Provided data>
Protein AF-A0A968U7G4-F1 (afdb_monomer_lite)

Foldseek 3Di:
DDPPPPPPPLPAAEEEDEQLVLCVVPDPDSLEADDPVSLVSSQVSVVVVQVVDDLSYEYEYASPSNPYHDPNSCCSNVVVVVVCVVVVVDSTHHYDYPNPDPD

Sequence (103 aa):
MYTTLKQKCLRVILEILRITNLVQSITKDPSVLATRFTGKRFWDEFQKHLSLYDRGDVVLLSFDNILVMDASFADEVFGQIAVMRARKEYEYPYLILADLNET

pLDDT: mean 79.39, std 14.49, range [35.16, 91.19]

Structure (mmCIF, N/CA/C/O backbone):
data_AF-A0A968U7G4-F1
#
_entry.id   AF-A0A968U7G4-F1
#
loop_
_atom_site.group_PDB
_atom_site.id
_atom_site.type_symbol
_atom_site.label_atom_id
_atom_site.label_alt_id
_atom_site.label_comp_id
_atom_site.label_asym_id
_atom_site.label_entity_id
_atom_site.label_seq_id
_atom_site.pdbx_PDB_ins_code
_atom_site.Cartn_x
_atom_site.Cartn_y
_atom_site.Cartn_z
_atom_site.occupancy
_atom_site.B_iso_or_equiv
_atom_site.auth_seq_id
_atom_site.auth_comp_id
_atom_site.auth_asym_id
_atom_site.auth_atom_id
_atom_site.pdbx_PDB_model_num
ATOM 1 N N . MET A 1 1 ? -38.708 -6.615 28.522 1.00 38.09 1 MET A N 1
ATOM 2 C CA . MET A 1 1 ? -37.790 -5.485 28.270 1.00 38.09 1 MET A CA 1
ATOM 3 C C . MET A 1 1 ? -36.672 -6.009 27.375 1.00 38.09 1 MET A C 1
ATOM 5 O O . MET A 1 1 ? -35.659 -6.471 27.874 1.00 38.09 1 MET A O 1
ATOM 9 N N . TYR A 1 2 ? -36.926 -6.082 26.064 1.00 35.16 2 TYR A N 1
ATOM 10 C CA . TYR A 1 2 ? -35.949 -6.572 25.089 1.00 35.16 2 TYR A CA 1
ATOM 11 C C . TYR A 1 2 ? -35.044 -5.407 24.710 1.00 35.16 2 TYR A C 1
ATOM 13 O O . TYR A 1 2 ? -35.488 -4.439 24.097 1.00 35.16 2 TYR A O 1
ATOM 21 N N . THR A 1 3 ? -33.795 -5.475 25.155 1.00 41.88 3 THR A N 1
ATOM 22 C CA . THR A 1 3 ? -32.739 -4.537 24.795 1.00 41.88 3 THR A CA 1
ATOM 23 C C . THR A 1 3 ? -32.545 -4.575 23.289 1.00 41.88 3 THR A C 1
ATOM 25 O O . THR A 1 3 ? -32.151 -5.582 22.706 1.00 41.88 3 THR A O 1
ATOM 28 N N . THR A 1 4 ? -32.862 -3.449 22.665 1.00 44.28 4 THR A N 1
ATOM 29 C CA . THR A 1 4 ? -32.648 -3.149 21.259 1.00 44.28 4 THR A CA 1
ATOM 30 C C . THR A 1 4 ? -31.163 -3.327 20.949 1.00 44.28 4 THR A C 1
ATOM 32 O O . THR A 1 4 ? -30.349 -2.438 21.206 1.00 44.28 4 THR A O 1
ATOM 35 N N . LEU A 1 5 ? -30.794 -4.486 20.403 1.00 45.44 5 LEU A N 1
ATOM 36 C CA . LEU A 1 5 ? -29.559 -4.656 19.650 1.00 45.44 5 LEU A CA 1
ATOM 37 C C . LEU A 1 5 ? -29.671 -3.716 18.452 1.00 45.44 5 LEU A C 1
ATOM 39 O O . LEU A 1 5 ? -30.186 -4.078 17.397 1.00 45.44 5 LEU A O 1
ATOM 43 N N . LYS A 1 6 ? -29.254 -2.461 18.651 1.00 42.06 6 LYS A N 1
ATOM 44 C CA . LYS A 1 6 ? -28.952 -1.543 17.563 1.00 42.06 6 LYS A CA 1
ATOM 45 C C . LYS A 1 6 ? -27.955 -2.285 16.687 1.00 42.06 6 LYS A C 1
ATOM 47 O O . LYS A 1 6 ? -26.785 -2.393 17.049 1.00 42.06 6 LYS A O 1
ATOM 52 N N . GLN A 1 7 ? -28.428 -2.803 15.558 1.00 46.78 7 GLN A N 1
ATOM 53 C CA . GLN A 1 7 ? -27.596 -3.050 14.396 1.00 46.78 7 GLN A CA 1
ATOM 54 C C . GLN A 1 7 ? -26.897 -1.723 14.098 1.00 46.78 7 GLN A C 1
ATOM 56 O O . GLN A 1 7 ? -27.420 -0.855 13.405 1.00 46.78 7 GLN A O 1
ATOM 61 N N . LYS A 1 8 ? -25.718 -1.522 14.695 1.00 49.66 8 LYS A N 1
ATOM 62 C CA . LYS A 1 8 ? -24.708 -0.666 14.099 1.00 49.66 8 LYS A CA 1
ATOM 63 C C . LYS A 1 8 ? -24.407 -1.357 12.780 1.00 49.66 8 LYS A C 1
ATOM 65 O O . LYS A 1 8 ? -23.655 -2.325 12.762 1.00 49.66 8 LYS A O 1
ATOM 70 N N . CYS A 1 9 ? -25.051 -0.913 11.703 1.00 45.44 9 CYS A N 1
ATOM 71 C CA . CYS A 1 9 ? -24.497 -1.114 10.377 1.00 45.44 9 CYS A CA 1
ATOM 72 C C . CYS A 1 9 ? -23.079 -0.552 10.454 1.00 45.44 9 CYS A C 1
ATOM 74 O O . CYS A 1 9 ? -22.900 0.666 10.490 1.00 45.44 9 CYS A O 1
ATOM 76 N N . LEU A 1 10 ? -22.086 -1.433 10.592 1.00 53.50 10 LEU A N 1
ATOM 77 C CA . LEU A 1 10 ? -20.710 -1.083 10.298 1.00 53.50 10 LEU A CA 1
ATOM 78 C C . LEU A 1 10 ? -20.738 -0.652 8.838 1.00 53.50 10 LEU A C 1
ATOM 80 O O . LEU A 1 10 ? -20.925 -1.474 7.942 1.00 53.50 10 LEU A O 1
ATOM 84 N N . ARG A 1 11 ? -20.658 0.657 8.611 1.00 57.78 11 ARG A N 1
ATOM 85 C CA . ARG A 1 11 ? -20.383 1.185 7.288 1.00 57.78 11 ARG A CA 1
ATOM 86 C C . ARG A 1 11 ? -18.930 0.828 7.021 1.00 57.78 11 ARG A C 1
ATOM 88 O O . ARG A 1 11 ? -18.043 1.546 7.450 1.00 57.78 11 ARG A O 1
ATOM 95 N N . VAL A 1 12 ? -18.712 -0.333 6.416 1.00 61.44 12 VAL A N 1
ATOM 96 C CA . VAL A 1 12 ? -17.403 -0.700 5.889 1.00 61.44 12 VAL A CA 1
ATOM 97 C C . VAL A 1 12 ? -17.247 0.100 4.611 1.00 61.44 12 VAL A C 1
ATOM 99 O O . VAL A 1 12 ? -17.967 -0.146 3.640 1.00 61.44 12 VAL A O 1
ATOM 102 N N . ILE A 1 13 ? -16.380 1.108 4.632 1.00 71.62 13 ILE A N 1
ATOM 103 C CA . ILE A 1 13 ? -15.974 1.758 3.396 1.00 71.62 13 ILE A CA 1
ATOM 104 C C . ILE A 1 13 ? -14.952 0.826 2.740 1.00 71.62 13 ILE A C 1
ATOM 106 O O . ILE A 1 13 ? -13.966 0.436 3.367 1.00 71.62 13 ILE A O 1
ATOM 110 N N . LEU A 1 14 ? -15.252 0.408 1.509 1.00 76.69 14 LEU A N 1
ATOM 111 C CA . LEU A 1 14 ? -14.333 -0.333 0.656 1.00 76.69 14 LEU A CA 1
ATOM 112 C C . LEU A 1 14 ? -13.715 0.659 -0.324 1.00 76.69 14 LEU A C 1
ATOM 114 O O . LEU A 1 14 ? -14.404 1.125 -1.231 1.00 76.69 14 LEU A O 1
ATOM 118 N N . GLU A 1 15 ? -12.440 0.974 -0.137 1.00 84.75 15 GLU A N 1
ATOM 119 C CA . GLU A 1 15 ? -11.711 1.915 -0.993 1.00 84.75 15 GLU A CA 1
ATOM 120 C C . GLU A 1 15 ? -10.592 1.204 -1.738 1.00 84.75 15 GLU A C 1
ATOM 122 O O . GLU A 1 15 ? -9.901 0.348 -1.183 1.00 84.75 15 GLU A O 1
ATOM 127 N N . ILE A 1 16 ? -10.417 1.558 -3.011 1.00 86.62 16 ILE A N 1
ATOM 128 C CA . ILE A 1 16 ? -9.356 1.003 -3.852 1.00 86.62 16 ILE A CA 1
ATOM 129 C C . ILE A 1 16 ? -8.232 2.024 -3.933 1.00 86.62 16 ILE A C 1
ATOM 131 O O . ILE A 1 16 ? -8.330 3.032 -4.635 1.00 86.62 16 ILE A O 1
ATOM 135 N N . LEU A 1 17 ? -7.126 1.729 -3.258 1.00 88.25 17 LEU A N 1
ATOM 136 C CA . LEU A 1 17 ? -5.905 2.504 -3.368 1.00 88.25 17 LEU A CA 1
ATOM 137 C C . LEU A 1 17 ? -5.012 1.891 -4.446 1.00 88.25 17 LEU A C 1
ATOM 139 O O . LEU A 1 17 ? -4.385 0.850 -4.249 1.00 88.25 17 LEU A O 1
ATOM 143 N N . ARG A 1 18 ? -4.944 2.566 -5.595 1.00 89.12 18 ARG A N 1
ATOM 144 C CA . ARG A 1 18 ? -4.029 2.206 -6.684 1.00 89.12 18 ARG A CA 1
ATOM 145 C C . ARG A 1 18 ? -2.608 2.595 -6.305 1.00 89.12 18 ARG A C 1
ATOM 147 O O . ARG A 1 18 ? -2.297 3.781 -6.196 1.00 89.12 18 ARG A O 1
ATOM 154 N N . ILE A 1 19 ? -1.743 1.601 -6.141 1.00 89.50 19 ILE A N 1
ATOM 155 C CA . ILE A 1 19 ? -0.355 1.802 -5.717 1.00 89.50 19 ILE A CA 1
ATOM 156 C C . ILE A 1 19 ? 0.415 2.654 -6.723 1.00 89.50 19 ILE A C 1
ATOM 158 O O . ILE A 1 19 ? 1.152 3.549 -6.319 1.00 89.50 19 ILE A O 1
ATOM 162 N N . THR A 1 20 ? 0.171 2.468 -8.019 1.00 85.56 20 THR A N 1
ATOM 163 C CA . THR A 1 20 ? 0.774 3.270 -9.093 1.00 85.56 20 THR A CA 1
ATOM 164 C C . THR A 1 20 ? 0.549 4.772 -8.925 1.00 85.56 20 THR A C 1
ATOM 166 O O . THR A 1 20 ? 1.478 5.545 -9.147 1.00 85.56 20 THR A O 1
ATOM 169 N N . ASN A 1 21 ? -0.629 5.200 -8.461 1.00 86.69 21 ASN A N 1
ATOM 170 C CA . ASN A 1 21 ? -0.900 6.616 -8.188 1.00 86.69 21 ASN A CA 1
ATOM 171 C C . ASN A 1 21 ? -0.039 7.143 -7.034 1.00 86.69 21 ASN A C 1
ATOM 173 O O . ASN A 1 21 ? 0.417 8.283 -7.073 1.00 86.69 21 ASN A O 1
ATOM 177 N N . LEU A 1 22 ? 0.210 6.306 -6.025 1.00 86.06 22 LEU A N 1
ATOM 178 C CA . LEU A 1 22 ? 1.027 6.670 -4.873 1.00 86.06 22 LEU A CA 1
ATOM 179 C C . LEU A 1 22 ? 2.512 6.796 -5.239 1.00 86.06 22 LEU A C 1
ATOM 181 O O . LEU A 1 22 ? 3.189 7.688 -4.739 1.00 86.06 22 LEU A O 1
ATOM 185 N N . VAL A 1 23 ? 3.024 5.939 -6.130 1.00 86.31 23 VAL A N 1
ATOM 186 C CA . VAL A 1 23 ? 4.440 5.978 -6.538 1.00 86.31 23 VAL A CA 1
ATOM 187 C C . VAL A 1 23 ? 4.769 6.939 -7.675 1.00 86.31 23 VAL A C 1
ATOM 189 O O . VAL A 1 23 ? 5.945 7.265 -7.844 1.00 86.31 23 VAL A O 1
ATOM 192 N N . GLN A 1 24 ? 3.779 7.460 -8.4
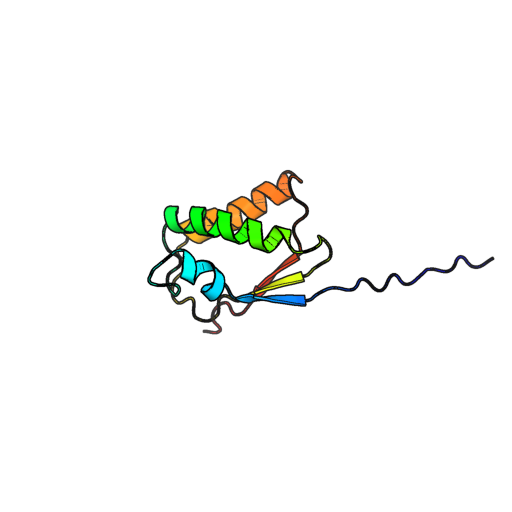06 1.00 83.50 24 GLN A N 1
ATOM 193 C CA . GLN A 1 24 ? 3.997 8.485 -9.442 1.00 83.50 24 GLN A CA 1
ATOM 194 C C . GLN A 1 24 ? 4.724 9.733 -8.913 1.00 83.50 24 GLN A C 1
ATOM 196 O O . GLN A 1 24 ? 5.478 10.365 -9.650 1.00 83.50 24 GLN A O 1
ATOM 201 N N . SER A 1 25 ? 4.534 10.084 -7.638 1.00 78.00 25 SER A N 1
ATOM 202 C CA . SER A 1 25 ? 5.224 11.211 -6.994 1.00 78.00 25 SER A CA 1
ATOM 203 C C . SER A 1 25 ? 6.628 10.862 -6.473 1.00 78.00 25 SER A C 1
ATOM 205 O O . SER A 1 25 ? 7.370 11.750 -6.052 1.00 78.00 25 SER A O 1
ATOM 207 N N . ILE A 1 26 ? 7.015 9.581 -6.503 1.00 81.00 26 ILE A N 1
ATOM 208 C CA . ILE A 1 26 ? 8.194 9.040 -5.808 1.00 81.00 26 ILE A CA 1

Exercise details>
The reply must consist solely of the lines from the one containing "ATOM 203 C C" through the last line of the data, reproduced exactly.

Answer to the problem>
ATOM 203 C C . SER A 1 25 ? 6.628 10.862 -6.473 1.00 78.00 25 SER A C 1
ATOM 205 O O . SER A 1 25 ? 7.370 11.750 -6.052 1.00 78.00 25 SER A O 1
ATOM 207 N N . ILE A 1 26 ? 7.015 9.581 -6.503 1.00 81.00 26 ILE A N 1
ATOM 208 C CA . ILE A 1 26 ? 8.194 9.040 -5.808 1.00 81.00 26 ILE A CA 1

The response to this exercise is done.